WAR DEP'T, ADJ'T-GENERAL'S OFFICE, WASHINGTON, May 9, 1865. Corporal F. C. Thompson, Co. F, 116th O.:
Herewith I enclose a medal, of honor to be
presented to you under resolution of Congress
 for distinguished service at Fort Gregg.
 By order of the Secretary of War.
 Very respectfully, E. D. TOWNSEND, A. A. G.

     Thompson participated in the closing events of the war, and witnessed the surrender of the Confederate army at Appomattox. He was one of the number selected to carry the rebel flags surrendered by General Lee to Washington. They were conveyed by special steamer and were received by the Secretary of War with great ceremony. He took them each by the hand, and in language which evidenced his sincerity and gratitude, he thanked them for the great service they had done their country.
     On the muster out of his regiment he returned to his home. He had not at this time attained his majority although for three long years he had been fighting his country's battles.  In 1875 he was elected sheriff of the county, and upon the expiration of his term was re-elected. In 1866 he was married to Miss Mary Archer. She died in 1879, and in 1883 he was again married to Miss Amanda Archer, a cousin of his first wife.

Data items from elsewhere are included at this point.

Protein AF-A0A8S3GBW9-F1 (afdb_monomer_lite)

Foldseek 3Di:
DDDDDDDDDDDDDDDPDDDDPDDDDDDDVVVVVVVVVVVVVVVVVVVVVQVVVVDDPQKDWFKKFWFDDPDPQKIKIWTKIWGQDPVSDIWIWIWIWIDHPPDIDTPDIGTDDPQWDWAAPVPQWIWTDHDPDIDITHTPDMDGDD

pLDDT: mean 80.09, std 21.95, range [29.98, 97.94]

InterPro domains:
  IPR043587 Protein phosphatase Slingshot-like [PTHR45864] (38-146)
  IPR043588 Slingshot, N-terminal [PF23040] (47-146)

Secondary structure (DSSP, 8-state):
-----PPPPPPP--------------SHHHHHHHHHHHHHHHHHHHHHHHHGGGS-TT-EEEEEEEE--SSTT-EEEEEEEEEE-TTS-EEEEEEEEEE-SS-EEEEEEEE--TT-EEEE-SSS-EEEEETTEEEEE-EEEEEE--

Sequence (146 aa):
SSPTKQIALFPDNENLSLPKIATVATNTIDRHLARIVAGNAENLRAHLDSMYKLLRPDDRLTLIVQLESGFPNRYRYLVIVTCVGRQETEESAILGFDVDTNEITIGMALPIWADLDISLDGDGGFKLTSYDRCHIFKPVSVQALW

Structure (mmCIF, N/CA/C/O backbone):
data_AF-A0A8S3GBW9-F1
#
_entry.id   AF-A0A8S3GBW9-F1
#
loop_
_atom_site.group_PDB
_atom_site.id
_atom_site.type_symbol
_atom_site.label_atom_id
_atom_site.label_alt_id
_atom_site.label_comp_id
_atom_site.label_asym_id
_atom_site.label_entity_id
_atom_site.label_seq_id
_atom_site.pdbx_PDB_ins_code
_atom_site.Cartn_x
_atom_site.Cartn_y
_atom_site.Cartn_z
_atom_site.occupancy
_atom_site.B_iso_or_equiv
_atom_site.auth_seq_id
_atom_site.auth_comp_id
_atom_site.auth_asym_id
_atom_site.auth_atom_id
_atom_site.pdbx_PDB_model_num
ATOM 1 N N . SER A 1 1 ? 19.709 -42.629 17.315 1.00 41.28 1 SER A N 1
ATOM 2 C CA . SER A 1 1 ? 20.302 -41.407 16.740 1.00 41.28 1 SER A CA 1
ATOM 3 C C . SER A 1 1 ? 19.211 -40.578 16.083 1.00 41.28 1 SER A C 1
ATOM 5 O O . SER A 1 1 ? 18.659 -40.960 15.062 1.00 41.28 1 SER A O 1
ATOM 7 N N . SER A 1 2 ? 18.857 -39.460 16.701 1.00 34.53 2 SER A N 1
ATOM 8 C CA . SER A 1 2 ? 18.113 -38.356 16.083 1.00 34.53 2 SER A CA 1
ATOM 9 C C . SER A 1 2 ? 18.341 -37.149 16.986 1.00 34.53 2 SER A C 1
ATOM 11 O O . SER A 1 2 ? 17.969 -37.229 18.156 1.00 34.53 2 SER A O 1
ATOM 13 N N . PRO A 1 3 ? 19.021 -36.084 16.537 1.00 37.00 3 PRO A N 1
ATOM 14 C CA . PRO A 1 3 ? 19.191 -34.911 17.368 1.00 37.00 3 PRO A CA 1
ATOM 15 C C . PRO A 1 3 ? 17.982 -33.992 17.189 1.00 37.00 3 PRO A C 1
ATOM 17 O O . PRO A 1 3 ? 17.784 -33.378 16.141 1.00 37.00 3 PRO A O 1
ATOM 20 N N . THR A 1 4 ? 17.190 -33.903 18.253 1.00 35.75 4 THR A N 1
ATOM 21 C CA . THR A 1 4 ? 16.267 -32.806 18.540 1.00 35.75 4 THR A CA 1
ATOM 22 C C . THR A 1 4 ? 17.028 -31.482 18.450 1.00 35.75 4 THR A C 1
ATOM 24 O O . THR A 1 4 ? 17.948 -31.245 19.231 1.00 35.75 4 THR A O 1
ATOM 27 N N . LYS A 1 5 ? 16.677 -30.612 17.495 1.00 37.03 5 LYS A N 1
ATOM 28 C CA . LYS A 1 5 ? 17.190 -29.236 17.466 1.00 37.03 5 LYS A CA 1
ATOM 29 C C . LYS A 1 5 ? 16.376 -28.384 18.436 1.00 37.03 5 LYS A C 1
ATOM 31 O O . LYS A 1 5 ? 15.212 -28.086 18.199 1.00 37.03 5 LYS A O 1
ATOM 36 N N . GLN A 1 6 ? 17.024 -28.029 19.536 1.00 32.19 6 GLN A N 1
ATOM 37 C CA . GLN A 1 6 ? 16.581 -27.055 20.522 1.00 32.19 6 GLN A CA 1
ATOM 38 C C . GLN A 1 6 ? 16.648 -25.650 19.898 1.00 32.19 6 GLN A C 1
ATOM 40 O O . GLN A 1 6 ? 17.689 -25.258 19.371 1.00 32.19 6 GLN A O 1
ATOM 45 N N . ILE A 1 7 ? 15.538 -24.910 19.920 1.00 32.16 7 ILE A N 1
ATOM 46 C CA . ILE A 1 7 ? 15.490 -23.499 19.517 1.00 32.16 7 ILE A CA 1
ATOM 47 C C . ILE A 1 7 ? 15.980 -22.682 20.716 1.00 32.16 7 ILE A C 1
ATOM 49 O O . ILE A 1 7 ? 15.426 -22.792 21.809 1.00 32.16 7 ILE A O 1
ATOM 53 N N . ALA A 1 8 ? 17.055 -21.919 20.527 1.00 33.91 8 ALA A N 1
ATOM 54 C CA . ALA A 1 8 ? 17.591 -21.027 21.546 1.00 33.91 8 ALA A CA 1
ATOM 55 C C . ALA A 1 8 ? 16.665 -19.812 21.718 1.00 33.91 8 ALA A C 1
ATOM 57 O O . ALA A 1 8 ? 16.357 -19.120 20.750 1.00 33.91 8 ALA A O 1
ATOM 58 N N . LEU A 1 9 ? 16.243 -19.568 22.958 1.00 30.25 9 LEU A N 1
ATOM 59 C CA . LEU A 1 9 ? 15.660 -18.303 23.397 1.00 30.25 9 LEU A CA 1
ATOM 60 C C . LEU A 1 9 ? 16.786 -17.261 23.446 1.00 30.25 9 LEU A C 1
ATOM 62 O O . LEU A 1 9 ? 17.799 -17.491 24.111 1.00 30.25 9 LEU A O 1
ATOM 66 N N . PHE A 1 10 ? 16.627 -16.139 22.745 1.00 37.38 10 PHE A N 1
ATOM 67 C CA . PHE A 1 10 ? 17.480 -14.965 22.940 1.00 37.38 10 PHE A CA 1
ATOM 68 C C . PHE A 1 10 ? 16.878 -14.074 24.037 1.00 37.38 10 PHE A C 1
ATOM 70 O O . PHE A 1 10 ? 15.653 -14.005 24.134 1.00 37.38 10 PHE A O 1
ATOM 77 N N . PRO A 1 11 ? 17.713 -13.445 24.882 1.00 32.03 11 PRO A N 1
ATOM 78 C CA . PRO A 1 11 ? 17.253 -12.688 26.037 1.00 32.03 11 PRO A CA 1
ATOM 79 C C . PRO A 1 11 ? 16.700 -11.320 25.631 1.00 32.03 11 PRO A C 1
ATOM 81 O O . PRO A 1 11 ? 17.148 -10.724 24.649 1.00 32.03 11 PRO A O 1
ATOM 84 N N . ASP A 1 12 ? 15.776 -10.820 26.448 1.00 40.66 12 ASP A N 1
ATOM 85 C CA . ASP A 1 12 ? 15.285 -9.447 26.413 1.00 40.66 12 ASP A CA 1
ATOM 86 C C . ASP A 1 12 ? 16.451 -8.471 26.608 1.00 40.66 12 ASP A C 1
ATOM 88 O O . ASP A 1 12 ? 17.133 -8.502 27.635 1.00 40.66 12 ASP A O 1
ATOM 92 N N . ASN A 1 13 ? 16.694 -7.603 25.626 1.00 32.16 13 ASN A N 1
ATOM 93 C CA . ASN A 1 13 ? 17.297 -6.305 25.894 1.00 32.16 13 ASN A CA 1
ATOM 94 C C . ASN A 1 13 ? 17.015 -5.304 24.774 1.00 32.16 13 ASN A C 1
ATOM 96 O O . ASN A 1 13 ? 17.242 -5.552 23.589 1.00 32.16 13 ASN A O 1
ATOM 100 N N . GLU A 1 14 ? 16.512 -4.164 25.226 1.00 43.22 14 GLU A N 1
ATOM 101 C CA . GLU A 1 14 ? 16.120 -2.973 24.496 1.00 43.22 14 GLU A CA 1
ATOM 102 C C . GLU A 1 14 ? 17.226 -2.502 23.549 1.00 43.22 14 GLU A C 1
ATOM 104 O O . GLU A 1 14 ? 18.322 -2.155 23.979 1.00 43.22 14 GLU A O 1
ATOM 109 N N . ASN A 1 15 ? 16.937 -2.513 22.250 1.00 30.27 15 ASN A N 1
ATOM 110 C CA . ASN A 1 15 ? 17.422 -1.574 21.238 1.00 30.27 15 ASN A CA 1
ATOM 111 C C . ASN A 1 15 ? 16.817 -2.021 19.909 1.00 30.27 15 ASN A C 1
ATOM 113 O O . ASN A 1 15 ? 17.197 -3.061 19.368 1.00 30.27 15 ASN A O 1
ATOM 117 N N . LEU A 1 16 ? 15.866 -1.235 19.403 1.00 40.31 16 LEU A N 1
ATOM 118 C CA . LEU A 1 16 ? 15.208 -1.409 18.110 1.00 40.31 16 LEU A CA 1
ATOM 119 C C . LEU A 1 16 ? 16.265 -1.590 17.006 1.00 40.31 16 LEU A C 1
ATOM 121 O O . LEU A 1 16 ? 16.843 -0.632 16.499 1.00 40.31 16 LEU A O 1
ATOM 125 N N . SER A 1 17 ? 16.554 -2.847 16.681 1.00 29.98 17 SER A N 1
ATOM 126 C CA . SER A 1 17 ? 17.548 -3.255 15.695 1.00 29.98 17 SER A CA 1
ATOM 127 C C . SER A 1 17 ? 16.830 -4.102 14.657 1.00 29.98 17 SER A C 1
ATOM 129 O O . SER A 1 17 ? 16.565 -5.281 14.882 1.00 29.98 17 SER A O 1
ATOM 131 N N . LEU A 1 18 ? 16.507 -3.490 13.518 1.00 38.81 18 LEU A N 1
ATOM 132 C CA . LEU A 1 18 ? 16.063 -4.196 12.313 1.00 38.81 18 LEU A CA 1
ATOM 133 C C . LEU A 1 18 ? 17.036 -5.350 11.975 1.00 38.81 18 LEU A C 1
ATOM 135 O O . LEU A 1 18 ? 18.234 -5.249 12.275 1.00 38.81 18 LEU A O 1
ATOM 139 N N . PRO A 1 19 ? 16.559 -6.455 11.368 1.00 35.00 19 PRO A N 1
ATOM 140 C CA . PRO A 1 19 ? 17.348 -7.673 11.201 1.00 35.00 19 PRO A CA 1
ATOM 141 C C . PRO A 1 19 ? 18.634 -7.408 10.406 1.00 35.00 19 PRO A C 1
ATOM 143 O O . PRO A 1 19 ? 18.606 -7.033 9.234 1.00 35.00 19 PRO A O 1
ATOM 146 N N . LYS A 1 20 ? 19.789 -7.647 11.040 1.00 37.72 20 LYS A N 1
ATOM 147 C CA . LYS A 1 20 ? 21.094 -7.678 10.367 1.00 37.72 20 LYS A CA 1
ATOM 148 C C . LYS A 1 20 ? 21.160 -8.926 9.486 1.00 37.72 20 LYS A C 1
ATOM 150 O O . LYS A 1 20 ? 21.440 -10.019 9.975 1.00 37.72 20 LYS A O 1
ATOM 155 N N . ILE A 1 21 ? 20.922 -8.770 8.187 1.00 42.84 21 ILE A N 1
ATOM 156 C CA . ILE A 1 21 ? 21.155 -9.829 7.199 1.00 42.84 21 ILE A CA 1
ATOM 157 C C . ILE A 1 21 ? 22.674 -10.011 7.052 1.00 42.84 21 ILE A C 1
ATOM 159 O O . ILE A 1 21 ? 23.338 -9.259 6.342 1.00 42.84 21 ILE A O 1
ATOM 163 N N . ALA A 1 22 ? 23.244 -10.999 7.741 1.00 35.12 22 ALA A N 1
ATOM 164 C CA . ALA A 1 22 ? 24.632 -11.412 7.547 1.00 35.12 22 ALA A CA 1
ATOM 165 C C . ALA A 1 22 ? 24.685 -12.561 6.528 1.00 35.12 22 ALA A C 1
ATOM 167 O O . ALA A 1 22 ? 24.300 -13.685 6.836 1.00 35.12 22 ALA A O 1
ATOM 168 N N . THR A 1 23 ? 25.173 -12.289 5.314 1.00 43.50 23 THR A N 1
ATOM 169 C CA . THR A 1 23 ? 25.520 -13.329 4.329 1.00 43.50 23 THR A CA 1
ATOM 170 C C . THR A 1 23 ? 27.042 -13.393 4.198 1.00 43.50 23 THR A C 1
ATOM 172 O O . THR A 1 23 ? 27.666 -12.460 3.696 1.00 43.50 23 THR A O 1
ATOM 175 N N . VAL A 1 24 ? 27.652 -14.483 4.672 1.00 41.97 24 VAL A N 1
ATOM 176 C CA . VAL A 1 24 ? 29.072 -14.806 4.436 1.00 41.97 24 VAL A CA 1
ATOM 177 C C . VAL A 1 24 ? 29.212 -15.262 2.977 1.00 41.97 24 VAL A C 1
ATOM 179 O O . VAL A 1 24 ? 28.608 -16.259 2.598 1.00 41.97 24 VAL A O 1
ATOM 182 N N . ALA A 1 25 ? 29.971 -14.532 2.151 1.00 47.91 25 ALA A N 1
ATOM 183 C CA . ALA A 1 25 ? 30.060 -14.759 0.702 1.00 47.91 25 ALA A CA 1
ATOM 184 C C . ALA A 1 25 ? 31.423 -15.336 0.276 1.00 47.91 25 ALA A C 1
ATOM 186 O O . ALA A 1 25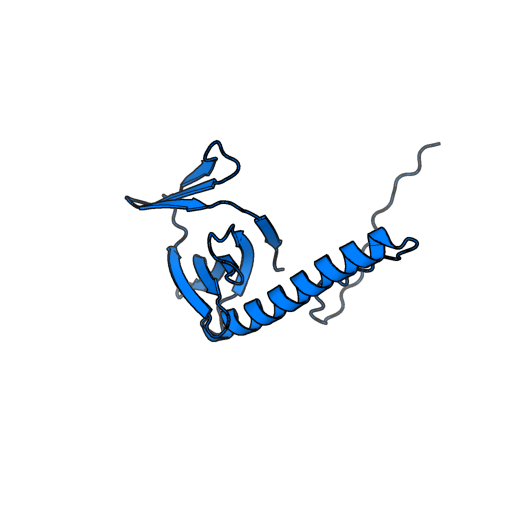 ? 32.461 -14.748 0.586 1.00 47.91 25 ALA A O 1
ATOM 187 N N . THR A 1 26 ? 31.428 -16.435 -0.490 1.00 48.06 26 THR A N 1
ATOM 188 C CA . THR A 1 26 ? 32.652 -17.063 -1.034 1.00 48.06 26 THR A CA 1
ATOM 189 C C . THR A 1 26 ? 32.765 -17.110 -2.568 1.00 48.06 26 THR A C 1
ATOM 191 O O . THR A 1 26 ? 33.810 -17.541 -3.038 1.00 48.06 26 THR A O 1
ATOM 194 N N . ASN A 1 27 ? 31.832 -16.575 -3.379 1.00 48.00 27 ASN A N 1
ATOM 195 C CA . ASN A 1 27 ? 31.974 -16.522 -4.855 1.00 48.00 27 ASN A CA 1
ATOM 196 C C . ASN A 1 27 ? 31.610 -15.157 -5.496 1.00 48.00 27 ASN A C 1
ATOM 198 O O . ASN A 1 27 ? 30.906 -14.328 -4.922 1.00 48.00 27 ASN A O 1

By the first marriage there were six children, only two of whom, Clara and Frank, are living; by the second, two—Lulu and Hugh.

CAPTAIN JOHN BROWN, an officer of the Ninety-second Regiment Ohio Volunteer Infantry, was a Scotchman by birth, and emigrated to this country when he was about eighteen years of age. He was an industrious and honorable gentleman, identifying himself with all the moral and secular interests of the communities in which he was located. When, the storm of war broke over his adopted country, it found him an outspoken and staunch patriot, ready to help in any way to preserve the life and unity of the Republic. In 1862 he aided in the raising of a company here at Summerfield that united with other companies at Camp Marietta, forming the Ninety-second Ohio Volunteer Infantry.   The company was called Company D, of which he was elected first lieutenant; and in June, 1863, was promoted to the captaincy of Company H of the same regiment. He was a splendid officer, beloved by all his men, ready to share with his men in all the hardships and dangers of an army life in active service. While gallantly leading his company on the dreadful field of Chickamauga, September 19, 1863, he was wounded in the heel or ankle; at the time no thoughts were entertained but that he would get well. He was taken back to Nashville, where, unexpectedly to almost all, he died on the 5th of October. His remains were brought back to Summerfield, October 10, 1863, and buried in the old cemetery on the hill.
LIEUTENANT WILLIAM R. KIRK was born in Guernsey County, Ohio, in 1835, and came to Sarahsville in 1854. In 1862 he enlisted as private in Company E, Ninety-second Ohio Volunteer Infantry. By virtue of his unimpeachable record as a soldier he rose from a private to the lieutenancy of his company. His regiment was attached to the Army of the Cumberland, and he participated in all the notable battles in which it was engaged. He was mustered out with his company at the close of the war, and returned to his home in Sarahsville, where he now resides.